Thanks for your replies guys. I have been coding VB since I was about 12 and I am about to turn 17 right now, so I really am just interested in learning as much as possible about VB.


----------



## Squashman

pvc_ said:


> I've actually heard this a few times from different employers (software companies) and no offense to you, it pisses me off. lol... Sometimes they spent hours looking for alternative ways of doing something and gather a bunch of different tools and applications that are written in different languages for different environments, and they spend hours trying to get those apps to work together.... when all they have to do is, ask one of their employees to code a little application that would accomplish all those tasks.

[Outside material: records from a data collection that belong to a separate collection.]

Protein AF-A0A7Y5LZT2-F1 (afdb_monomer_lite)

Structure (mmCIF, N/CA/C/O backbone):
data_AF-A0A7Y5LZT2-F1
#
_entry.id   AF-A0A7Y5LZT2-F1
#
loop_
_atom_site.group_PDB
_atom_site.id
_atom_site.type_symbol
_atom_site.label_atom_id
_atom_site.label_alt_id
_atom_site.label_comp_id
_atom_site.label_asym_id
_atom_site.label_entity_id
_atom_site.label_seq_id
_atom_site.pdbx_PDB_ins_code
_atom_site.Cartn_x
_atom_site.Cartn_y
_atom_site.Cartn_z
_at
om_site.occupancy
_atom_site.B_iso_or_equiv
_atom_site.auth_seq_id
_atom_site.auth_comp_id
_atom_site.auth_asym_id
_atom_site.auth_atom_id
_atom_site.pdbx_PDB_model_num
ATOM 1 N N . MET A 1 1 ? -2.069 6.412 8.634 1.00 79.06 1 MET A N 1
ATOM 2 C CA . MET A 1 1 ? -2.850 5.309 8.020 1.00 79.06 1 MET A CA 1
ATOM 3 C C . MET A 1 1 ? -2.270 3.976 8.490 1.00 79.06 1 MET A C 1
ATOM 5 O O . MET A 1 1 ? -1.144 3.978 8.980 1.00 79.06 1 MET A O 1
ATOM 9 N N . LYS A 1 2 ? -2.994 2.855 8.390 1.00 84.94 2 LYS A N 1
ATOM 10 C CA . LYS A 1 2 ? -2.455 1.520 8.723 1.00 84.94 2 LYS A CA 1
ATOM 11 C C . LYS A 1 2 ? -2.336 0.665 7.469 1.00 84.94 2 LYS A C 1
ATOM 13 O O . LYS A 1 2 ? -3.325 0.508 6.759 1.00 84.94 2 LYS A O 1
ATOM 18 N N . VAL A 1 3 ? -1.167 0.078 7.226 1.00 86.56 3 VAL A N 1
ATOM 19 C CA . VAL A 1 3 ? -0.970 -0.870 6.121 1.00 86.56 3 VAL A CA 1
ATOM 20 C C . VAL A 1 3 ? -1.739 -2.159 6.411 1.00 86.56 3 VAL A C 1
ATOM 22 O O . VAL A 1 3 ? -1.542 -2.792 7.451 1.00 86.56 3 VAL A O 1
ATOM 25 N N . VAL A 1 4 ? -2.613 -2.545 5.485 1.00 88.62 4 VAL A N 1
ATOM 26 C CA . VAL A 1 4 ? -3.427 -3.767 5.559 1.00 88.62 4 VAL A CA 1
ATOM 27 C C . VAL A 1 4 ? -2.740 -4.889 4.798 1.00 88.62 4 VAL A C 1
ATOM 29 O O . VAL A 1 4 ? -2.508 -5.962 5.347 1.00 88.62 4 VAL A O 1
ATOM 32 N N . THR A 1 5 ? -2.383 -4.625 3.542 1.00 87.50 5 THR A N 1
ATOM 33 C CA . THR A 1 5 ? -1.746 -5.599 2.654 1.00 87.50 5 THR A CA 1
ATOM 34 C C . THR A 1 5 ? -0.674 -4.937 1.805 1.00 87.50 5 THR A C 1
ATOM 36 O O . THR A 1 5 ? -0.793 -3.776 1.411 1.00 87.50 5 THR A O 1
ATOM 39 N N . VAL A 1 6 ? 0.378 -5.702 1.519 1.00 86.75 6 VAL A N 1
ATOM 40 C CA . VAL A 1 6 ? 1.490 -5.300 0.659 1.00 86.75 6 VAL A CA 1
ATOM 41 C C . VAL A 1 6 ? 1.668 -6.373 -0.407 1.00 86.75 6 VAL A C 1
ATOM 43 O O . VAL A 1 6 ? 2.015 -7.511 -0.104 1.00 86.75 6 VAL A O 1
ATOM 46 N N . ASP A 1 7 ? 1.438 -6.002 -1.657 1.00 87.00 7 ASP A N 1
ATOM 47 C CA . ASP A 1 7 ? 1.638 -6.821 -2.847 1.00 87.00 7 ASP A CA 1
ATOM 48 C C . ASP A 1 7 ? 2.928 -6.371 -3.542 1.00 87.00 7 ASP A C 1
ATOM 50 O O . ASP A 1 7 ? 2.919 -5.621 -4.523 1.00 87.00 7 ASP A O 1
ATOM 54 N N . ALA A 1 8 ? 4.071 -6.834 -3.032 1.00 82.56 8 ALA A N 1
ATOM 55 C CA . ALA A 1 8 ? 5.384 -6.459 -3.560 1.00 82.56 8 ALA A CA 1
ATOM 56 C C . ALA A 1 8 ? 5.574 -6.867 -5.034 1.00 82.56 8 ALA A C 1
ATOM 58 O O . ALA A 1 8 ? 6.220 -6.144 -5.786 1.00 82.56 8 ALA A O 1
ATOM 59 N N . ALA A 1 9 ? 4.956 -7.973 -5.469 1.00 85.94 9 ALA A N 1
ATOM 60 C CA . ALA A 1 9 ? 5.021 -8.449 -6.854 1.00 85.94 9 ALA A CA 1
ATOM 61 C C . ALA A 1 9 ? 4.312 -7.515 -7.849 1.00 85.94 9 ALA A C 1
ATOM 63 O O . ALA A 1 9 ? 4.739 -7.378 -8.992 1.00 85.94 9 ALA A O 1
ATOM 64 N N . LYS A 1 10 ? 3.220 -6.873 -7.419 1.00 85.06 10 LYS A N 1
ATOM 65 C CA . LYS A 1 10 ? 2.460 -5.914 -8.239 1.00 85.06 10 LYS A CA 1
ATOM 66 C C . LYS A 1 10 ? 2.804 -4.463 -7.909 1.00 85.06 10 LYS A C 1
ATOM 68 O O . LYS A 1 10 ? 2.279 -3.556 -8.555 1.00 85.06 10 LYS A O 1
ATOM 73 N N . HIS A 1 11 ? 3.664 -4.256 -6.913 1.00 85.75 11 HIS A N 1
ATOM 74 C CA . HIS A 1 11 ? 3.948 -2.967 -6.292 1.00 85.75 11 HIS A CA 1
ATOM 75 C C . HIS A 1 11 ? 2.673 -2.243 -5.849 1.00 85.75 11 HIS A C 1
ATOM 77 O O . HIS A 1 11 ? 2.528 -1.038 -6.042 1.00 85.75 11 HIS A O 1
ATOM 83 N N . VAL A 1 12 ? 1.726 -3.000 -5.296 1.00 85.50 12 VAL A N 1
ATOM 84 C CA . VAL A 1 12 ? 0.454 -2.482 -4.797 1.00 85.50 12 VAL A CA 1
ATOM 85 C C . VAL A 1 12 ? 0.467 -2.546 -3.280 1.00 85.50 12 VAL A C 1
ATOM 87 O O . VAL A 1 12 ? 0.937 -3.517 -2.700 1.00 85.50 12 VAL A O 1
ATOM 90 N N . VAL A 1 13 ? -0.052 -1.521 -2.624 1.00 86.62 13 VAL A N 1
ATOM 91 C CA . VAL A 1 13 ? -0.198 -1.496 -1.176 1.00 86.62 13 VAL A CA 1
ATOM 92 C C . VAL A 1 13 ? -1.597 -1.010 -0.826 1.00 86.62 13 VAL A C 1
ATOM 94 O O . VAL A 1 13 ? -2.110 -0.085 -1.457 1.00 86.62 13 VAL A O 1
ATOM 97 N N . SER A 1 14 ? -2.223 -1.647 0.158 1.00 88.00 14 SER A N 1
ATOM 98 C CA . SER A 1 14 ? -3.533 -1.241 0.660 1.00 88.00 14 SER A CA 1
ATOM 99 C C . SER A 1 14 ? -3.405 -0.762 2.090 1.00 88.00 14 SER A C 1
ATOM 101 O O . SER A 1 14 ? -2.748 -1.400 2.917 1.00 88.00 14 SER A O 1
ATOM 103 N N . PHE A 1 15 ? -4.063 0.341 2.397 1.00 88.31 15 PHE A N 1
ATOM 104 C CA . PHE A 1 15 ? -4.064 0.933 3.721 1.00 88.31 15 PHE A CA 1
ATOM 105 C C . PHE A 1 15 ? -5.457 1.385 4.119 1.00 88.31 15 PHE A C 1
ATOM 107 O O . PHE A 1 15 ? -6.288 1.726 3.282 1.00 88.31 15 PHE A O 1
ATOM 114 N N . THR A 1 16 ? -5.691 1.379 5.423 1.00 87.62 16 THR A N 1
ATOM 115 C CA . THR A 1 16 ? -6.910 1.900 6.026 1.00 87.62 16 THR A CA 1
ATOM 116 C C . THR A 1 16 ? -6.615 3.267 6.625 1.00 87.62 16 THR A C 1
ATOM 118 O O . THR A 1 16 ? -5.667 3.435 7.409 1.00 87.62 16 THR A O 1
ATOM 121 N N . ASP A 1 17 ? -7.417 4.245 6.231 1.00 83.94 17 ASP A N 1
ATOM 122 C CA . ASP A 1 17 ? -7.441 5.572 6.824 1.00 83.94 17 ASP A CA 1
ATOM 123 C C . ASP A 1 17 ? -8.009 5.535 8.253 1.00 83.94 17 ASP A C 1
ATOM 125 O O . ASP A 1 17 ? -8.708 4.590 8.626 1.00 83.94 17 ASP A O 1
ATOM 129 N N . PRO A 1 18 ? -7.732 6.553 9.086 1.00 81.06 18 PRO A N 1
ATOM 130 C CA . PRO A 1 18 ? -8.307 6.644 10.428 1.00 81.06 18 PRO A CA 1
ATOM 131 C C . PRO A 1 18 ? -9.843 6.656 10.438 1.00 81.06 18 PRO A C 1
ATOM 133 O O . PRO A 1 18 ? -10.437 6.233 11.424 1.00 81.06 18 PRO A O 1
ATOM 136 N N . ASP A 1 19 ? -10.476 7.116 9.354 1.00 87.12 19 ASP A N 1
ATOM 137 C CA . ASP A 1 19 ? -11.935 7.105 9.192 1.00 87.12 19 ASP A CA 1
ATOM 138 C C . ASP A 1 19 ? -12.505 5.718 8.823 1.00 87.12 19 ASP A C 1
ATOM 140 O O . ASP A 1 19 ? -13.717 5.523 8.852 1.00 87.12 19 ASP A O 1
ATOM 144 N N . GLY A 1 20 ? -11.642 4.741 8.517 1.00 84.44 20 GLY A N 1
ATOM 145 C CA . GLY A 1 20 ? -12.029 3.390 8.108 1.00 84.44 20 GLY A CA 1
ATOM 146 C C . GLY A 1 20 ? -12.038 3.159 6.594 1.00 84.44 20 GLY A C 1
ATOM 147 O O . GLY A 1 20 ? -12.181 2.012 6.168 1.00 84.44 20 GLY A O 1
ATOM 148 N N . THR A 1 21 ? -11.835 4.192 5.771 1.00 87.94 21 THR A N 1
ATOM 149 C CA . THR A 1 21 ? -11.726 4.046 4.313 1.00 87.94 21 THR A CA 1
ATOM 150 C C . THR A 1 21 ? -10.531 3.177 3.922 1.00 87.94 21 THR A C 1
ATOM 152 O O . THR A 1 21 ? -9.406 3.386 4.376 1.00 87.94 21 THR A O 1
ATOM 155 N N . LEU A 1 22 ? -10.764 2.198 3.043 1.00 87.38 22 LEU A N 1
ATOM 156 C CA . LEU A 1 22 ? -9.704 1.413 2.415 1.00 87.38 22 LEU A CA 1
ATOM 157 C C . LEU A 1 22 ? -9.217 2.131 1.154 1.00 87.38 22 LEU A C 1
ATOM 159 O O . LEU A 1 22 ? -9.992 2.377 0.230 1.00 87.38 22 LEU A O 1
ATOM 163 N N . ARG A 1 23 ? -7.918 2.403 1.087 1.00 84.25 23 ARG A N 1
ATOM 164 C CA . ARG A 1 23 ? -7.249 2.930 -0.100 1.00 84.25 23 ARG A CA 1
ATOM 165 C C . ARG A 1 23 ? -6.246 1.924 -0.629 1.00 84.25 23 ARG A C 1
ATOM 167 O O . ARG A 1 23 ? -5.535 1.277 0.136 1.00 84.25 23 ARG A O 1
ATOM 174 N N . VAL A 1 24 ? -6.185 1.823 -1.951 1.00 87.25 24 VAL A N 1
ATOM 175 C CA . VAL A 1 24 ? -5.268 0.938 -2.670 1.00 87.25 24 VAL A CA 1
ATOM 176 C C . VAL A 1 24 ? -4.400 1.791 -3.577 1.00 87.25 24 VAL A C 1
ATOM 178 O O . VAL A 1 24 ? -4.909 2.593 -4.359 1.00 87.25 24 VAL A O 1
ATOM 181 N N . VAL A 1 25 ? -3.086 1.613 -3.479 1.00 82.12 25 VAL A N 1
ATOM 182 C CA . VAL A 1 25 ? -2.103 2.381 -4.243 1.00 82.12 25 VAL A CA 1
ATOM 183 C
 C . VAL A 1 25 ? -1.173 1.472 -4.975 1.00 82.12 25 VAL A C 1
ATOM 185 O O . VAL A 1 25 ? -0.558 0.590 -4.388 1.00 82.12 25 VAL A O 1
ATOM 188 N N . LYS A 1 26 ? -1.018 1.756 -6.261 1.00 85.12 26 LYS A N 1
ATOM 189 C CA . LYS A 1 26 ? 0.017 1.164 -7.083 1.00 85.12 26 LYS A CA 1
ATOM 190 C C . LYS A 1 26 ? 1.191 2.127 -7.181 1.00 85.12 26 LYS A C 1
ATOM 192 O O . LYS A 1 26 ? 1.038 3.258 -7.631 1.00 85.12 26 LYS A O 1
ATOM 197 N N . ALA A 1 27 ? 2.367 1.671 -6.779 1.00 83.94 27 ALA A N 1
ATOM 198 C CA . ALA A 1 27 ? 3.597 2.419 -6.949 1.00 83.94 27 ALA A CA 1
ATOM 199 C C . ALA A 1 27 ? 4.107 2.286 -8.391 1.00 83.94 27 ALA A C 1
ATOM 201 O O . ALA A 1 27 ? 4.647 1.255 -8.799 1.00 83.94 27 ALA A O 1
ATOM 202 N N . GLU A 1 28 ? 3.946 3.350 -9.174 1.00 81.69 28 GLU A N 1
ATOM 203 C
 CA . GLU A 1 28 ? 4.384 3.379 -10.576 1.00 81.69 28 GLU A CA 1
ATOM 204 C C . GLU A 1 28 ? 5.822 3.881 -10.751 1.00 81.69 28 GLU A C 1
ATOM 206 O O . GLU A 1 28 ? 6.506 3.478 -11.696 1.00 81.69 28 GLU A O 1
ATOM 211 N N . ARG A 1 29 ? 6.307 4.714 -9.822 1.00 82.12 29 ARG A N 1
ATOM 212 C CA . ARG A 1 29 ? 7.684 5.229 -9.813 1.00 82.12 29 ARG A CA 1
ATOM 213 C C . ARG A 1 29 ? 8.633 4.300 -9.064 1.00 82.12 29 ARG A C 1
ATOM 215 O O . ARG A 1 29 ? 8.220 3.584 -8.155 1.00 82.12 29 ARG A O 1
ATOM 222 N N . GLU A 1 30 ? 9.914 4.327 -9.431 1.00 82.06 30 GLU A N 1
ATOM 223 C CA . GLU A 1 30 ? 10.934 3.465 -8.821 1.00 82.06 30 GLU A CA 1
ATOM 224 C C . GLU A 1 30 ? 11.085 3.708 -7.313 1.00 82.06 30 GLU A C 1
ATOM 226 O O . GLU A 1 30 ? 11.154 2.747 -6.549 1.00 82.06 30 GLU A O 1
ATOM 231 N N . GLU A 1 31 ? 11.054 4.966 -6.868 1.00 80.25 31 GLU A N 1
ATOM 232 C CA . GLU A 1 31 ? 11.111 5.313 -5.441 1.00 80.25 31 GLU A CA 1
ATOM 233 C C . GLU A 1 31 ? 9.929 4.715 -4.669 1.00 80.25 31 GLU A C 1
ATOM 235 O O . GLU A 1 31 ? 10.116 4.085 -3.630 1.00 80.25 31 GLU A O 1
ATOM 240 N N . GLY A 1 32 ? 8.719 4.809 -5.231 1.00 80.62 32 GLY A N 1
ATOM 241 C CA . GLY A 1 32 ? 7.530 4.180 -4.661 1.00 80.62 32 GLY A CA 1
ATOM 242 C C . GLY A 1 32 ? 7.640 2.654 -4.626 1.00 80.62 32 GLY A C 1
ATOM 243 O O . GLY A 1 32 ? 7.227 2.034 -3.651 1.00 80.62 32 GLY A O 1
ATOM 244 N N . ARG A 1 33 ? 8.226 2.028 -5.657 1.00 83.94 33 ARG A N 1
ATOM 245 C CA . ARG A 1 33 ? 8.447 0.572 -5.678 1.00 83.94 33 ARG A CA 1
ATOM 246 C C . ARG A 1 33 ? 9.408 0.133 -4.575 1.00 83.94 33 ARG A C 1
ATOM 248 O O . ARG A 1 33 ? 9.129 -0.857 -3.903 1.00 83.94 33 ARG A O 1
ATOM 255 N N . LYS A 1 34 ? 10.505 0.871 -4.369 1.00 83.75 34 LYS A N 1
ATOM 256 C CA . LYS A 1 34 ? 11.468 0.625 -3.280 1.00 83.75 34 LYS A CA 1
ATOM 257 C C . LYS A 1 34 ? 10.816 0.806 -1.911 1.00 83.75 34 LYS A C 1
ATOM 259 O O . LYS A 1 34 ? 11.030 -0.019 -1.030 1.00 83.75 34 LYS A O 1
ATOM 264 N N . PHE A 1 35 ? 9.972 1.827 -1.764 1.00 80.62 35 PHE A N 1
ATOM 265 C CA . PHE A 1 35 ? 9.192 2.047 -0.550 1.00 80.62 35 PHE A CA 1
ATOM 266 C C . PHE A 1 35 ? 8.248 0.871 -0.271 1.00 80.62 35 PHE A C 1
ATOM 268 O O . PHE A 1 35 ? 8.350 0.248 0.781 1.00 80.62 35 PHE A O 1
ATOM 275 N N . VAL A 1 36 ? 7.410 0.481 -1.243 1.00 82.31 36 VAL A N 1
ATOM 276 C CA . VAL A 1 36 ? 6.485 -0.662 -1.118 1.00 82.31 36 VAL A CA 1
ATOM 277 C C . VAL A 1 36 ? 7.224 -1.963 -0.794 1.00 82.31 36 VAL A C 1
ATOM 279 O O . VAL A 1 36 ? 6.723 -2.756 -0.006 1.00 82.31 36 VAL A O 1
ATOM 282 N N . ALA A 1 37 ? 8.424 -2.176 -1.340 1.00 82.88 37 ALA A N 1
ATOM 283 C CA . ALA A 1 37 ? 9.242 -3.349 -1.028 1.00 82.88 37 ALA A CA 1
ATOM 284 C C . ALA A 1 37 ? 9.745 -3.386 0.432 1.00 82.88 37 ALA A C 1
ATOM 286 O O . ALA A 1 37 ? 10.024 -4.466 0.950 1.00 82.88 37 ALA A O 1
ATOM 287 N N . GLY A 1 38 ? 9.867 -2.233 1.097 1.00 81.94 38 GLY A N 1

I agree with you on that in most instances. But for something as simple as this it is really overkill. Whether you are doing this particular function in Batch, VB or using Task Scheduler, you are still calling the same internal Windows program "shutdown"!

And the PowerOff app I posted it perfect for what he wants to do. But I can understand trying to learn to do it himself. But if he wants to learn how to code this then learn how to at least start coding in VB. You know everything starts with "Hello World". Lots of great places on the web to start learning VB. I started with Hello World in Basic, Fortran and Pascal all on an Apple IIe back in the 80's.


----------



## pvc_

Squashman said:


> I agree with you on that in most instances. But for something as simple as this it is really overkill. Whether you are doing this particular function in Batch, VB or using Task Scheduler, you are still calling the same internal Windows program "shutdown"!
> 
> And the PowerOff app I posted it perfect for what he wants to do. But I can understand trying to learn to do it himself. But if he wants to learn how to code this then learn how to at least start coding in VB. You know everything starts with "Hello World". Lots of great places on the web to start learning VB. I started with Hello World in Basic, Fortran and Pascal all on an Apple IIe back in the 80's.

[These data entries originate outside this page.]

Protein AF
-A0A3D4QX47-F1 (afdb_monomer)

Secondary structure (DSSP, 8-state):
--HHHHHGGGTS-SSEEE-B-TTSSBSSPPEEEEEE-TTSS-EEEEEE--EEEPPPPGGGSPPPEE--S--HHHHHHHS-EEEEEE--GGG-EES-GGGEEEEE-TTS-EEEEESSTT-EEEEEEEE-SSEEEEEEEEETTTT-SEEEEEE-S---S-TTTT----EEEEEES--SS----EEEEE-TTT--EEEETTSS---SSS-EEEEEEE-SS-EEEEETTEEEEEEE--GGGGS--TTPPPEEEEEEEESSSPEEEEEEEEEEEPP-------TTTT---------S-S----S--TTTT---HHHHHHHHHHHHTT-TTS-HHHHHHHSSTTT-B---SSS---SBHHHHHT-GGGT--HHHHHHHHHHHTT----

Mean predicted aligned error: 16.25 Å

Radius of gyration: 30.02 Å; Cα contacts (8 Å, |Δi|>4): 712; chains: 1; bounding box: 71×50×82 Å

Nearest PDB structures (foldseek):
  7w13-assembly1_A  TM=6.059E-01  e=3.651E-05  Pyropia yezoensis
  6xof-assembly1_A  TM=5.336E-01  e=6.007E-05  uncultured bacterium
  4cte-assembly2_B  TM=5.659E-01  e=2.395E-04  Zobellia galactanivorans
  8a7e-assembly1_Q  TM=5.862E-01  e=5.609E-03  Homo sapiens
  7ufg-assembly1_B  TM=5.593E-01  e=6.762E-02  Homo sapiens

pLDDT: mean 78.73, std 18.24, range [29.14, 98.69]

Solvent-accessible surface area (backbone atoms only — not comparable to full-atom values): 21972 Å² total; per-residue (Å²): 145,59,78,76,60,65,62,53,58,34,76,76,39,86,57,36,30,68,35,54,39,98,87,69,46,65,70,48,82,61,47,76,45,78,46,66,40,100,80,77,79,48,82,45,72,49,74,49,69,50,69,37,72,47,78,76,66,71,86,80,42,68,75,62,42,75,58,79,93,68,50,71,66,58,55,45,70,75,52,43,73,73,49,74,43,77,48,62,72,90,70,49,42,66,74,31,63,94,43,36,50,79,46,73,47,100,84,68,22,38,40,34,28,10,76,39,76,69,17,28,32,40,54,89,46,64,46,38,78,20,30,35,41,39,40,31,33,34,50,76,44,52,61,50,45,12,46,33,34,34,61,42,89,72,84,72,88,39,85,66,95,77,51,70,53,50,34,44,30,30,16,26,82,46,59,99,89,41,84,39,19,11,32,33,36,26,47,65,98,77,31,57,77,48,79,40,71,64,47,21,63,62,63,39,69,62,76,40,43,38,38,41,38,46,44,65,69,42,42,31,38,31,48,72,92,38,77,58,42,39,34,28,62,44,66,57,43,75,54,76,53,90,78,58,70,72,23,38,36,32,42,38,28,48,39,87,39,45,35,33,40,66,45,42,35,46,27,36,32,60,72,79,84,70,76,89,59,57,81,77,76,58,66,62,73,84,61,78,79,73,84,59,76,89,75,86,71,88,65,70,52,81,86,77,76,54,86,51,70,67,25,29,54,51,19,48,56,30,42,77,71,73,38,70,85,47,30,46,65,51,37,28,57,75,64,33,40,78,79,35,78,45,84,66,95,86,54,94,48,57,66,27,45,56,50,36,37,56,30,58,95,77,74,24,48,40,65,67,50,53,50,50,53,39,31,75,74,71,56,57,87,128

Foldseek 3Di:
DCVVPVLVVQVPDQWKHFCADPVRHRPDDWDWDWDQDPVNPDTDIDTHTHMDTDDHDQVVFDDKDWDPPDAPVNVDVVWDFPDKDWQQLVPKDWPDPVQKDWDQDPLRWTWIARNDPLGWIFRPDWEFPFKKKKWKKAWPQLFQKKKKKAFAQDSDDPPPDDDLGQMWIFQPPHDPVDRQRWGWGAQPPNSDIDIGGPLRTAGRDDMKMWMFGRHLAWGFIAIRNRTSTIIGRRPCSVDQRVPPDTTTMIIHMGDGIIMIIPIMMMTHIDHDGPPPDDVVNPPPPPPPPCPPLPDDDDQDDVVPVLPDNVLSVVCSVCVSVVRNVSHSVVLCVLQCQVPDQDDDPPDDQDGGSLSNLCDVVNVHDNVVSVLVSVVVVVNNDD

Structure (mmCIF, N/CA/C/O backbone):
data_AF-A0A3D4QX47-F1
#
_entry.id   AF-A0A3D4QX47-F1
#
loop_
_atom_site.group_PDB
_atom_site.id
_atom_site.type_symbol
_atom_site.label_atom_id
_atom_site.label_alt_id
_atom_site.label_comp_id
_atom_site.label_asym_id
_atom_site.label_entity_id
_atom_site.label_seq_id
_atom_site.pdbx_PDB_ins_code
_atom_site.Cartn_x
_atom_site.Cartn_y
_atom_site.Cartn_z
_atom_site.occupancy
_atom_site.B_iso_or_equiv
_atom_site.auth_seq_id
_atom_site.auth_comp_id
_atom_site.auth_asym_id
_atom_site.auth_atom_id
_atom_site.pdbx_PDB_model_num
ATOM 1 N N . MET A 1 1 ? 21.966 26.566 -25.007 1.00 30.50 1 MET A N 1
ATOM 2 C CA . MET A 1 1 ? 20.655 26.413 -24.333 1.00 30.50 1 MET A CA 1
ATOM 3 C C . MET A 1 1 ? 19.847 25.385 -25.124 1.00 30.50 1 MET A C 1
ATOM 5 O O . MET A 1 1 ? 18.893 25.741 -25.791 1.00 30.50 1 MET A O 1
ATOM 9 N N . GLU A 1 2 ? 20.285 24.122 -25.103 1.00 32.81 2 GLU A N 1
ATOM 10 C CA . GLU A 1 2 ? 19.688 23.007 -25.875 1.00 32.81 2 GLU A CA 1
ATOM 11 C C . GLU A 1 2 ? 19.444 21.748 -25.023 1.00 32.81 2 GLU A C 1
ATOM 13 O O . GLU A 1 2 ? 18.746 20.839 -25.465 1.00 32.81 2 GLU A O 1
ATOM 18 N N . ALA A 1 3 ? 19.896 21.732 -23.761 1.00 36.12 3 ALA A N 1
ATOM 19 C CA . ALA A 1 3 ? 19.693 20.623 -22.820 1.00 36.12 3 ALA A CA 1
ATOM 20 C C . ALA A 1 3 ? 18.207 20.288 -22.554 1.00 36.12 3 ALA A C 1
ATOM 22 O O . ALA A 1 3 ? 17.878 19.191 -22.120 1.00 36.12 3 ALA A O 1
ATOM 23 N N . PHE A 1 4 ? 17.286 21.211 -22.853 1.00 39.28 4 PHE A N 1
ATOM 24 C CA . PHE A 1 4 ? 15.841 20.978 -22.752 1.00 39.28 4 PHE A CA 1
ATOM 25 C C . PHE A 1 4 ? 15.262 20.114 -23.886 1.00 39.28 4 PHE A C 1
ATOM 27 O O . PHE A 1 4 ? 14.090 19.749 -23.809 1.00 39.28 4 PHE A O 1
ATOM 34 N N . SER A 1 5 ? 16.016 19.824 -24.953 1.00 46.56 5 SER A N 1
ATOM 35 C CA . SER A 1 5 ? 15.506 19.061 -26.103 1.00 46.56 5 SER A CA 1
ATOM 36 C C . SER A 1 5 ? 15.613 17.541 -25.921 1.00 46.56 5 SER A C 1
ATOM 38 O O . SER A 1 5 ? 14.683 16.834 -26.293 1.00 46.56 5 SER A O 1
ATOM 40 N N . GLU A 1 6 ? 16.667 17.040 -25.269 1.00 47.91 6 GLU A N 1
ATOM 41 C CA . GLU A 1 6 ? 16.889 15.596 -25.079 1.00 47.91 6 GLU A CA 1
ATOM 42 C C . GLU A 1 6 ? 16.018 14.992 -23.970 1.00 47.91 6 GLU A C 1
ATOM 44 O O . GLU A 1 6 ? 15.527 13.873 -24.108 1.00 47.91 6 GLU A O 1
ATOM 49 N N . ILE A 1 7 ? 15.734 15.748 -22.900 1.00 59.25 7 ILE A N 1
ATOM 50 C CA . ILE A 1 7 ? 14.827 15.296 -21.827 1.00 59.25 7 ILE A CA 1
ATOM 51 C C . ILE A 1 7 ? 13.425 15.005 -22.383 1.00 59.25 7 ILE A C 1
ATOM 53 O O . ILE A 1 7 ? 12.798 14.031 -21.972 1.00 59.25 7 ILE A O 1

I totally understand your position and like I said my frustration is directed towards managers at software companies who try to save time and money by downloading little applications from different vendors. For instance, at my last job we were using 4 or 5 web applications to keep records of our employees and clients along with both google and msn clients to keep in touch when we could merge all of them in 1 or 2 larger apps and avoid some of the usual confusions...

Anyway, we all approach different problems from different angles for different purposes. deadscenekid likes to learn, you want to get the job done, and I wanna make sure I can implement stuff like this into largers applications...


----------